Thank you all for your answers! They are helping me a lot! I assumed they would know how to handle it since they "do it on a regular basis". I have felt horrible that I put her in that situation and after we left when she was acting very stressed I felt I did the wrong thing. I don't know her very well yet as she is still adjusting to us, and I've never dealt with this sort of issue before so I was naive as to what would happen and the whole process. But I truly thank all of you for your help, your input and opinions!! It really means a lot to us, as these were "professionals", and we felt somewhat confused after everything happened. But thanks again everyone!!


----------



## Rosy831 (Feb 27, 2016)

When it comes to professionals, it's ok to question them. If you feel uncomfortable, don't go along with it. You need to be able to have trust! If it doesn't feel right in your gut, it's probably not right!


----------



## zyppi (Jun 2, 2006)

sounds like you have a great rescue.

Without knowing her history, I'd say she sounds like a good dog.
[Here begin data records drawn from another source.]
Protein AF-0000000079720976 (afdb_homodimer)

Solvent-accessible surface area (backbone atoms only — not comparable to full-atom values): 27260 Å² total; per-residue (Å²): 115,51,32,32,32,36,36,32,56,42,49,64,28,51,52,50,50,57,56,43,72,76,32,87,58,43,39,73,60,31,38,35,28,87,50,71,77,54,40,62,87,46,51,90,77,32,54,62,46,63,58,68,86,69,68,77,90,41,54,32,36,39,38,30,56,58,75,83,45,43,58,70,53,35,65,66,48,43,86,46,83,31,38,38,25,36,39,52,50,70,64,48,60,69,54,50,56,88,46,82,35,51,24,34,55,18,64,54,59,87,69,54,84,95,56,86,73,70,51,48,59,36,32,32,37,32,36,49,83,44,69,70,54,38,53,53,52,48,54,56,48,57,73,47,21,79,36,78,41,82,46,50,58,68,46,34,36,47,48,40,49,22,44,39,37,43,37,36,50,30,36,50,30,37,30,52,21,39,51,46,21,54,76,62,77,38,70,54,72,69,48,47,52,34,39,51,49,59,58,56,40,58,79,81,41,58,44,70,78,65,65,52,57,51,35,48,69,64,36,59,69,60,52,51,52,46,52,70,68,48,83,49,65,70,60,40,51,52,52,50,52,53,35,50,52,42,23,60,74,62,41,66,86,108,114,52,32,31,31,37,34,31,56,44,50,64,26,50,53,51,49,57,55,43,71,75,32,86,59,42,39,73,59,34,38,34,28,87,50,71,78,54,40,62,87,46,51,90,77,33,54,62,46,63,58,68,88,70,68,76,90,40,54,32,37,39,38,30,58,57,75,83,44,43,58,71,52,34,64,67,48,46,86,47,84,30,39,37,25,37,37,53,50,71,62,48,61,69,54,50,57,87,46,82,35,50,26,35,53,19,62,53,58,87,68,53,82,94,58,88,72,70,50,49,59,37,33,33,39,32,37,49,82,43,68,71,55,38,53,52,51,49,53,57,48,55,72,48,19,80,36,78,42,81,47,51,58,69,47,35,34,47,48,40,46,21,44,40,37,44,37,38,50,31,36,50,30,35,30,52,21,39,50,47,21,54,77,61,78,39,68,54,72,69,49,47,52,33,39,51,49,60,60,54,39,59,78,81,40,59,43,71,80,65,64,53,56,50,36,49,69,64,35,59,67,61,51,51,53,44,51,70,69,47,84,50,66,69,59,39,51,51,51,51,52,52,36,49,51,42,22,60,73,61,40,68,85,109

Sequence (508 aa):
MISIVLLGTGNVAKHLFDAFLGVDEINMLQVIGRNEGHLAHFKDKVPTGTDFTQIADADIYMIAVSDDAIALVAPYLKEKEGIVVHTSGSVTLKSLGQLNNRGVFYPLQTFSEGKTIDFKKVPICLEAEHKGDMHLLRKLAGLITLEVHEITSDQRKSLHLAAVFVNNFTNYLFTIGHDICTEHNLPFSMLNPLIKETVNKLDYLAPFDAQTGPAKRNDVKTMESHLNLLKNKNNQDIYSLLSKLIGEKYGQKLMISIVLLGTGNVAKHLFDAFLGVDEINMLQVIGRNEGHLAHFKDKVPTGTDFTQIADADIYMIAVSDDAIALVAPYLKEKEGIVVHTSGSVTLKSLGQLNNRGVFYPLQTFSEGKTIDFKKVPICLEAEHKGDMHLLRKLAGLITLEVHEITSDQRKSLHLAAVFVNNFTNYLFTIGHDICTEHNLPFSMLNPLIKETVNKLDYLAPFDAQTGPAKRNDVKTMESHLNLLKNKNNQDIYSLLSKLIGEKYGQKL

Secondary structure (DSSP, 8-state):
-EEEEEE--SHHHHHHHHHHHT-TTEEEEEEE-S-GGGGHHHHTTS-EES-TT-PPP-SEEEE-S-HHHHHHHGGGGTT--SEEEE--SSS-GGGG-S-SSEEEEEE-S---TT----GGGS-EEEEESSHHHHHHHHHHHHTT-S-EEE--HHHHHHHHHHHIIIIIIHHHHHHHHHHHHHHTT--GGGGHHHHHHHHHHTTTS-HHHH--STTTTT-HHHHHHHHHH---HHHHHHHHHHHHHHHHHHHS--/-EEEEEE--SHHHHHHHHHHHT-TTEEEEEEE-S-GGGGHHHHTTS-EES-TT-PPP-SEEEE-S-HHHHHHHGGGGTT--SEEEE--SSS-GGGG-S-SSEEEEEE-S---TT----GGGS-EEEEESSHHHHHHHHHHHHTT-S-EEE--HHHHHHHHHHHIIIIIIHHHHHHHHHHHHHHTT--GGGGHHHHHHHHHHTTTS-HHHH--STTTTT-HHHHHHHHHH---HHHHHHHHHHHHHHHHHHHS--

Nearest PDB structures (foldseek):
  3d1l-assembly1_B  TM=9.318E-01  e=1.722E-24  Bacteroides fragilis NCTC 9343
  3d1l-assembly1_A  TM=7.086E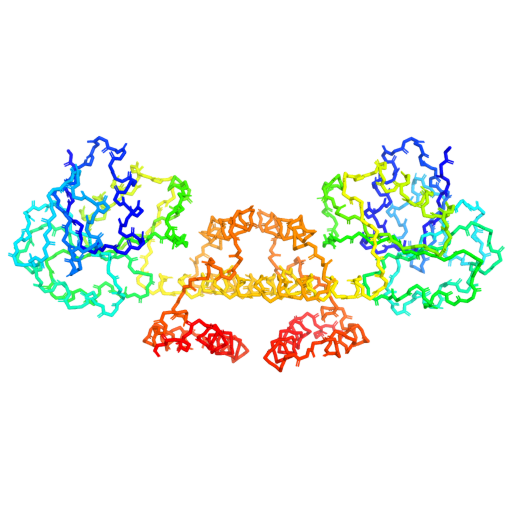-01  e=4.937E-22  Bacteroides fragilis NCTC 9343
  2i76-assembly1_A  TM=7.514E-01  e=2.290E-15  Thermotoga maritima
  2i76-assembly1_B  TM=8.248E-01  e=5.908E-14  Thermotoga maritima
  3gt0-assembly1_A  TM=6.940E-01  e=1.570E-06  Bacillus cereus ATCC 14579

InterPro domains:
  IPR008927 6-phosphogluconate dehydrogenase-like, C-terminal domain superfamily [SSF48179] (156-251)
  IPR018931 Domain of unknown function DUF2520 [PF10728] (122-244)
  IPR036291 NAD(P)-binding domain superfamily [SSF51735] (4-154)
  IPR037108 TM1727-like, C-terminal domain superfamily [G3DSA:1.10.1040.20] (153-250)

Organism: NCBI:txid616991

Structure (mmCIF, N/CA/C/O backbone):
data_AF-0000000079720976-model_v1
#
loop_
_entity.id
_entity.type
_entity.pdbx_description
1 polymer 'Short-subunit dehydrogenase-like oxidoreductase (DUF2520 family)'
#
loop_
_atom_site.group_PDB
_atom_site.id
_atom_site.type_symbol
_atom_site.label_atom_id
_atom_site.label_alt_id
_atom_site.label_comp_id
_atom_site.label_asym_id
_atom_site.label_entity_id
_atom_site.label_seq_id
_atom_site.pdbx_PDB_ins_code
_atom_site.Cartn_x
_atom_site.Cartn_y
_atom_site.Cartn_z
_atom_site.occupancy
_atom_site.B_iso_or_equiv
_atom_site.auth_seq_id
_atom_site.auth_comp_id
_atom_site.auth_asym_id
_atom_site.auth_atom_id
_atom_site.pdbx_PDB_model_num
ATOM 1 N N . MET A 1 1 ? 0.87 -22.891 -33.844 1 92.12 1 MET A N 1
ATOM 2 C CA . MET A 1 1 ? -0.047 -22.672 -32.719 1 92.12 1 MET A CA 1
ATOM 3 C C . MET A 1 1 ? 0.366 -23.484 -31.5 1 92.12 1 MET A C 1
ATOM 5 O O . MET A 1 1 ? 0.777 -24.641 -31.641 1 92.12 1 MET A O 1
ATOM 9 N N . ILE A 1 2 ? 0.425 -22.891 -30.344 1 97.62 2 ILE A N 1
ATOM 10 C CA . ILE A 1 2 ? 0.766 -23.578 -29.094 1 97.62 2 ILE A CA 1
ATOM 11 C C . ILE A 1 2 ? -0.501 -24.125 -28.453 1 97.62 2 ILE A C 1
ATOM 13 O O . ILE A 1 2 ? -1.422 -23.375 -28.125 1 97.62 2 ILE A O 1
ATOM 17 N N . SER A 1 3 ? -0.549 -25.422 -28.328 1 98.44 3 SER A N 1
ATOM 18 C CA . SER A 1 3 ? -1.721 -26.031 -27.719 1 98.44 3 SER A CA 1
ATOM 19 C C . SER A 1 3 ? -1.562 -26.141 -26.203 1 98.44 3 SER A C 1
ATOM 21 O O . SER A 1 3 ? -0.483 -26.469 -25.703 1 98.44 3 SER A O 1
ATOM 23 N N . ILE A 1 4 ? -2.695 -25.844 -25.453 1 98.69 4 ILE A N 1
ATOM 24 C CA . ILE A 1 4 ? -2.629 -25.812 -24 1 98.69 4 ILE A CA 1
ATOM 25 C C . ILE A 1 4 ? -3.812 -26.594 -23.422 1 98.69 4 ILE A C 1
ATOM 27 O O . ILE A 1 4 ? -4.938 -26.469 -23.906 1 98.69 4 ILE A O 1
ATOM 31 N N . VAL A 1 5 ? -3.58 -27.406 -22.484 1 98.69 5 VAL A N 1
ATOM 32 C CA . VAL A 1 5 ? -4.602 -27.938 -21.578 1 98.69 5 VAL A CA 1
ATOM 33 C C . VAL A 1 5 ? -4.457 -27.281 -20.203 1 98.69 5 VAL A C 1
ATOM 35 O O . VAL A 1 5 ? -3.363 -27.25 -19.641 1 98.69 5 VAL A O 1
ATOM 38 N N . LEU A 1 6 ? -5.512 -26.75 -19.719 1 98.69 6 LEU A N 1
ATOM 39 C CA . LEU A 1 6 ? -5.535 -26.062 -18.438 1 98.69 6 LEU A CA 1
ATOM 40 C C . LEU A 1 6 ? -6.199 -26.922 -17.359 1 98.69 6 LEU A C 1
ATOM 42 O O . LEU A 1 6 ? -7.312 -27.406 -17.562 1 98.69 6 LEU A O 1
ATOM 46 N N . LEU A 1 7 ? -5.484 -27.188 -16.312 1 98.5 7 LEU A N 1
ATOM 47 C CA . LEU A 1 7 ? -6.012 -27.953 -15.188 1 98.5 7 LEU A CA 1
ATOM 48 C C . LEU A 1 7 ? -6.25 -27.047 -13.984 1 98.5 7 LEU A C 1
ATOM 50 O O . LEU A 1 7 ? -5.297 -26.594 -13.336 1 98.5 7 LEU A O 1
ATOM 54 N N . GLY A 1 8 ? -7.473 -26.828 -13.602 1 97.56 8 GLY A N 1
ATOM 55 C CA . GLY A 1 8 ? -7.883 -25.906 -12.547 1 97.56 8 GLY A CA 1
ATOM 56 C C . GLY A 1 8 ? -8.945 -24.938 -13 1 97.56 8 GLY A C 1
ATOM 57 O O . GLY A 1 8 ? -9.055 -24.609 -14.188 1 97.56 8 GLY A O 1
ATOM 58 N N . THR A 1 9 ? -9.734 -24.438 -12.031 1 96.12 9 THR A N 1
ATOM 59 C CA . THR A 1 9 ? -10.844 -23.562 -12.359 1 96.12 9 THR A CA 1
ATOM 60 C C . THR A 1 9 ? -10.867 -22.344 -11.43 1 96.12 9 THR A C 1
ATOM 62 O O . THR A 1 9 ? -11.883 -21.656 -11.328 1 96.12 9 THR A O 1
ATOM 65 N N . GLY A 1 10 ? -9.781 -22.109 -10.688 1 93.62 10 GLY A N 1
ATOM 66 C CA . GLY A 1 10 ? -9.711 -20.984 -9.773 1 93.62 10 GLY A CA 1
ATOM 67 C C . GLY A 1 10 ? -9.5 -19.656 -10.484 1 93.62 10 GLY A C 1
ATOM 68 O O . GLY A 1 10 ? -9.617 -19.578 -11.703 1 93.62 10 GLY A O 1
ATOM 69 N N . ASN A 1 11 ? -9.25 -18.625 -9.711 1 92.38 11 ASN A N 1
ATOM 70 C CA . ASN A 1 11 ? -9.102 -17.281 -10.25 1 92.38 11 ASN A CA 1
ATOM 71 C C . ASN A 1 11 ? -7.941 -17.188 -11.242 1 92.38 11 ASN A C 1
ATOM 73 O O . ASN A 1 11 ? -8.078 -16.609 -12.312 1 92.38 11 ASN A O 1
ATOM 77 N N . VAL A 1 12 ? -6.836 -17.828 -10.875 1 95.44 12 VAL A N 1
ATOM 78 C CA . VAL A 1 12 ? -5.684 -17.797 -11.766 1 95.44 12 VAL A CA 1
ATOM 79 C C . VAL A 1 12 ? -6.027 -18.484 -13.086 1 95.44 12 VAL A C 1
ATOM 81 O O . VAL A 1 12 ? -5.75 -17.953 -14.164 1 95.44 12 VAL A O 1
ATOM 84 N N . ALA A 1 13 ? -6.641 -19.641 -13 1 96.62 13 ALA A N 1
ATOM 85 C CA . ALA A 1 13 ? -7.039 -20.391 -14.18 1 96.62 13 ALA A CA 1
ATOM 86 C C . ALA A 1 13 ? -7.957 -19.562 -15.078 1 96.62 13 ALA A C 1
ATOM 88 O O . ALA A 1 13 ? -7.738 -19.484 -16.281 1 96.62 13 ALA A O 1
ATOM 89 N N . LYS A 1 14 ? -8.938 -18.953 -14.484 1 95.44 14 LYS A N 1
ATOM 90 C CA . LYS A 1 14 ? -9.914 -18.172 -15.234 1 95.44 14 LYS A CA 1
ATOM 91 C C . LYS A 1 14 ? -9.242 -17 -15.961 1 95.44 14 LYS A C 1
ATOM 93 O O . LYS A 1 14 ? -9.508 -16.766 -17.141 1 95.44 14 LYS A O 1
ATOM 98 N N . HIS A 1 15 ? -8.375 -16.312 -15.281 1 95.31 15 HIS A N 1
ATOM 99 C CA . HIS A 1 15 ? -7.727 -15.141 -15.875 1 95.31 15 HIS A CA 1
ATOM 100 C C . HIS A 1 15 ? -6.75 -15.555 -16.969 1 95.31 15 HIS A C 1
ATOM 102 O O . HIS A 1 15 ? -6.68 -14.914 -18.016 1 95.31 15 HIS A O 1
ATOM 108 N N . LEU A 1 16 ? -5.984 -16.594 -16.719 1 96.94 16 LEU A N 1
ATOM 109 C CA . LEU A 1 16 ? -5.082 -17.094 -17.75 1 96.94 16 LEU A CA 1
ATOM 110 C C . LEU A 1 16 ? -5.859 -17.547 -18.969 1 96.94 16 LEU A C 1
ATOM 112 O O . LEU A 1 16 ? -5.492 -17.234 -20.109 1 96.94 16 LEU A O 1
ATOM 116 N N . PHE A 1 17 ? -6.938 -18.266 -18.734 1 96.81 17 PHE A N 1
ATOM 117 C CA . PHE A 1 17 ? -7.797 -18.734 -19.812 1 96.81 17 PHE A CA 1
ATOM 118 C C . PHE A 1 17 ? -8.266 -17.578 -20.688 1 96.81 17 PHE A C 1
ATOM 120 O O . PHE A 1 17 ? -8.148 -17.625 -21.906 1 96.81 17 PHE A O 1
ATOM 127 N N . ASP A 1 18 ? -8.781 -16.531 -20.016 1 95.38 18 ASP A N 1
ATOM 128 C CA . ASP A 1 18 ? -9.281 -15.367 -20.734 1 95.38 18 ASP A CA 1
ATOM 129 C C . ASP A 1 18 ? -8.156 -14.688 -21.531 1 95.38 18 ASP A C 1
ATOM 131 O O . ASP A 1 18 ? -8.375 -14.234 -22.656 1 95.38 18 ASP A O 1
ATOM 135 N N . ALA A 1 19 ? -7.004 -14.609 -20.969 1 95.75 19 ALA A N 1
ATOM 136 C CA . ALA A 1 19 ? -5.859 -14.008 -21.641 1 95.75 19 ALA A CA 1
ATOM 137 C C . ALA A 1 19 ? -5.461 -14.82 -22.875 1 95.75 19 ALA A C 1
ATOM 139 O O . ALA A 1 19 ? -5.129 -14.25 -23.906 1 95.75 19 ALA A O 1
ATOM 140 N N . PHE A 1 20 ? -5.504 -16.172 -22.781 1 97.25 20 PHE A N 1
ATOM 141 C CA . PHE A 1 20 ? -5.094 -17.062 -23.859 1 97.25 20 PHE A CA 1
ATOM 142 C C . PHE A 1 20 ? -6.109 -17.031 -25 1 97.25 20 PHE A C 1
ATOM 144 O O . PHE A 1 20 ? -5.742 -17.109 -26.172 1 97.25 20 PHE A O 1
ATOM 151 N N . LEU A 1 21 ? -7.379 -16.938 -24.703 1 94.5 21 LEU A N 1
ATOM 152 C CA . LEU A 1 21 ? -8.43 -16.953 -25.719 1 94.5 21 LEU A CA 1
ATOM 153 C C . LEU A 1 21 ? -8.297 -15.758 -26.656 1 94.5 21 LEU A C 1
ATOM 155 O O . LEU A 1 21 ? -8.719 -15.82 -27.812 1 94.5 21 LEU A O 1
ATOM 159 N N . GLY A 1 22 ? -7.703 -14.742 -26.188 1 90 22 GLY A N 1
ATOM 160 C CA . GLY A 1 22 ? -7.566 -13.531 -26.984 1 90 22 GLY A CA 1
ATOM 161 C C . GLY A 1 22 ? -6.395 -13.578 -27.953 1 90 22 GLY A C 1
ATOM 162 O O . GLY A 1 22 ? -6.148 -12.625 -28.688 1 90 22 GLY A O 1
ATOM 163 N N . VAL A 1 23 ? -5.742 -14.719 -27.984 1 96.31 23 VAL A N 1
ATOM 164 C CA . VAL A 1 23 ? -4.523 -14.805 -28.781 1 96.31 23 VAL A CA 1
ATOM 165 C C . VAL A 1 23 ? -4.664 -15.906 -29.828 1 96.31 23 VAL A C 1
ATOM 167 O O . VAL A 1 23 ? -4.777 -17.094 -29.484 1 96.31 23 VAL A O 1
ATOM 170 N N . ASP A 1 24 ? -4.477 -15.641 -31.078 1 96.06 24 ASP A N 1
ATOM 171 C CA . ASP A 1 24 ? -4.711 -16.578 -32.188 1 96.06 24 ASP A CA 1
ATOM 172 C C . ASP A 1 24 ? -3.658 -17.688 -32.188 1 96.06 24 ASP A C 1
ATOM 174 O O . ASP A 1 24 ? -3.934 -18.797 -32.625 1 96.06 24 ASP A O 1
ATOM 178 N N . GLU A 1 25 ? -2.488 -17.328 -31.734 1 97.88 25 GLU A N 1
ATOM 179 C CA . GLU A 1 25 ? -1.373 -18.266 -31.781 1 97.88 25 GLU A CA 1
ATOM 180 C C . GLU A 1 25 ? -1.513 -19.344 -30.719 1 97.88 25 GLU A C 1
ATOM 182 O O . GLU A 1 25 ? -0.746 -20.312 -30.688 1 97.88 25 GLU A O 1
ATOM 187 N N . ILE A 1 26 ? -2.521 -19.25 -29.859 1 98.25 26 ILE A N 1
ATOM 188 C CA . ILE A 1 26 ? -2.723 -20.203 -28.766 1 98.25 26 ILE A CA 1
ATOM 189 C C . ILE A 1 26 ? -3.992 -21.016 -29.016 1 98.25 26 ILE A C 1
ATOM 191 O O . ILE A 1 26 ? -5.027 -20.453 -29.391 1 98.25 26 ILE A O 1
ATOM 195 N N . ASN A 1 27 ? -3.885 -22.281 -28.906 1 97.75 27 ASN A N 1
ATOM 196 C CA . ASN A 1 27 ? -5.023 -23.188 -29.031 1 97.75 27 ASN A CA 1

Not all dog's like other dogs.

The trainer or evaluator clearly doesn't know what they are doing. I mean, taking a rescue and putting her in such a stressful situation is abusive.

I understand that you didn't realize this and am not making a judgement on you.

Love her and let her become more trustful of you and your family.

If she never likes other dogs or is fearful (and that sounds more likely to me) so be it.

Thank you for taking her in.

did I miss it, or have you posted photos?


----------



## Magwart (Jul 8, 2012)

zyppi said:


> The trainer or evaluator clearly doesn't know what they are doing.


I couldn't agree more! In all the shelter evaluations I've done, I've _never _seen a GSD that didn't clearly telegraph where it's mind was before snapping at another dog (or a person). They silently scream their intentions and convey their stress -- ear positions, tail, facial muscles, eyes, etc. They give clear warnings, if you know what to look for. You have to slow down to read them though.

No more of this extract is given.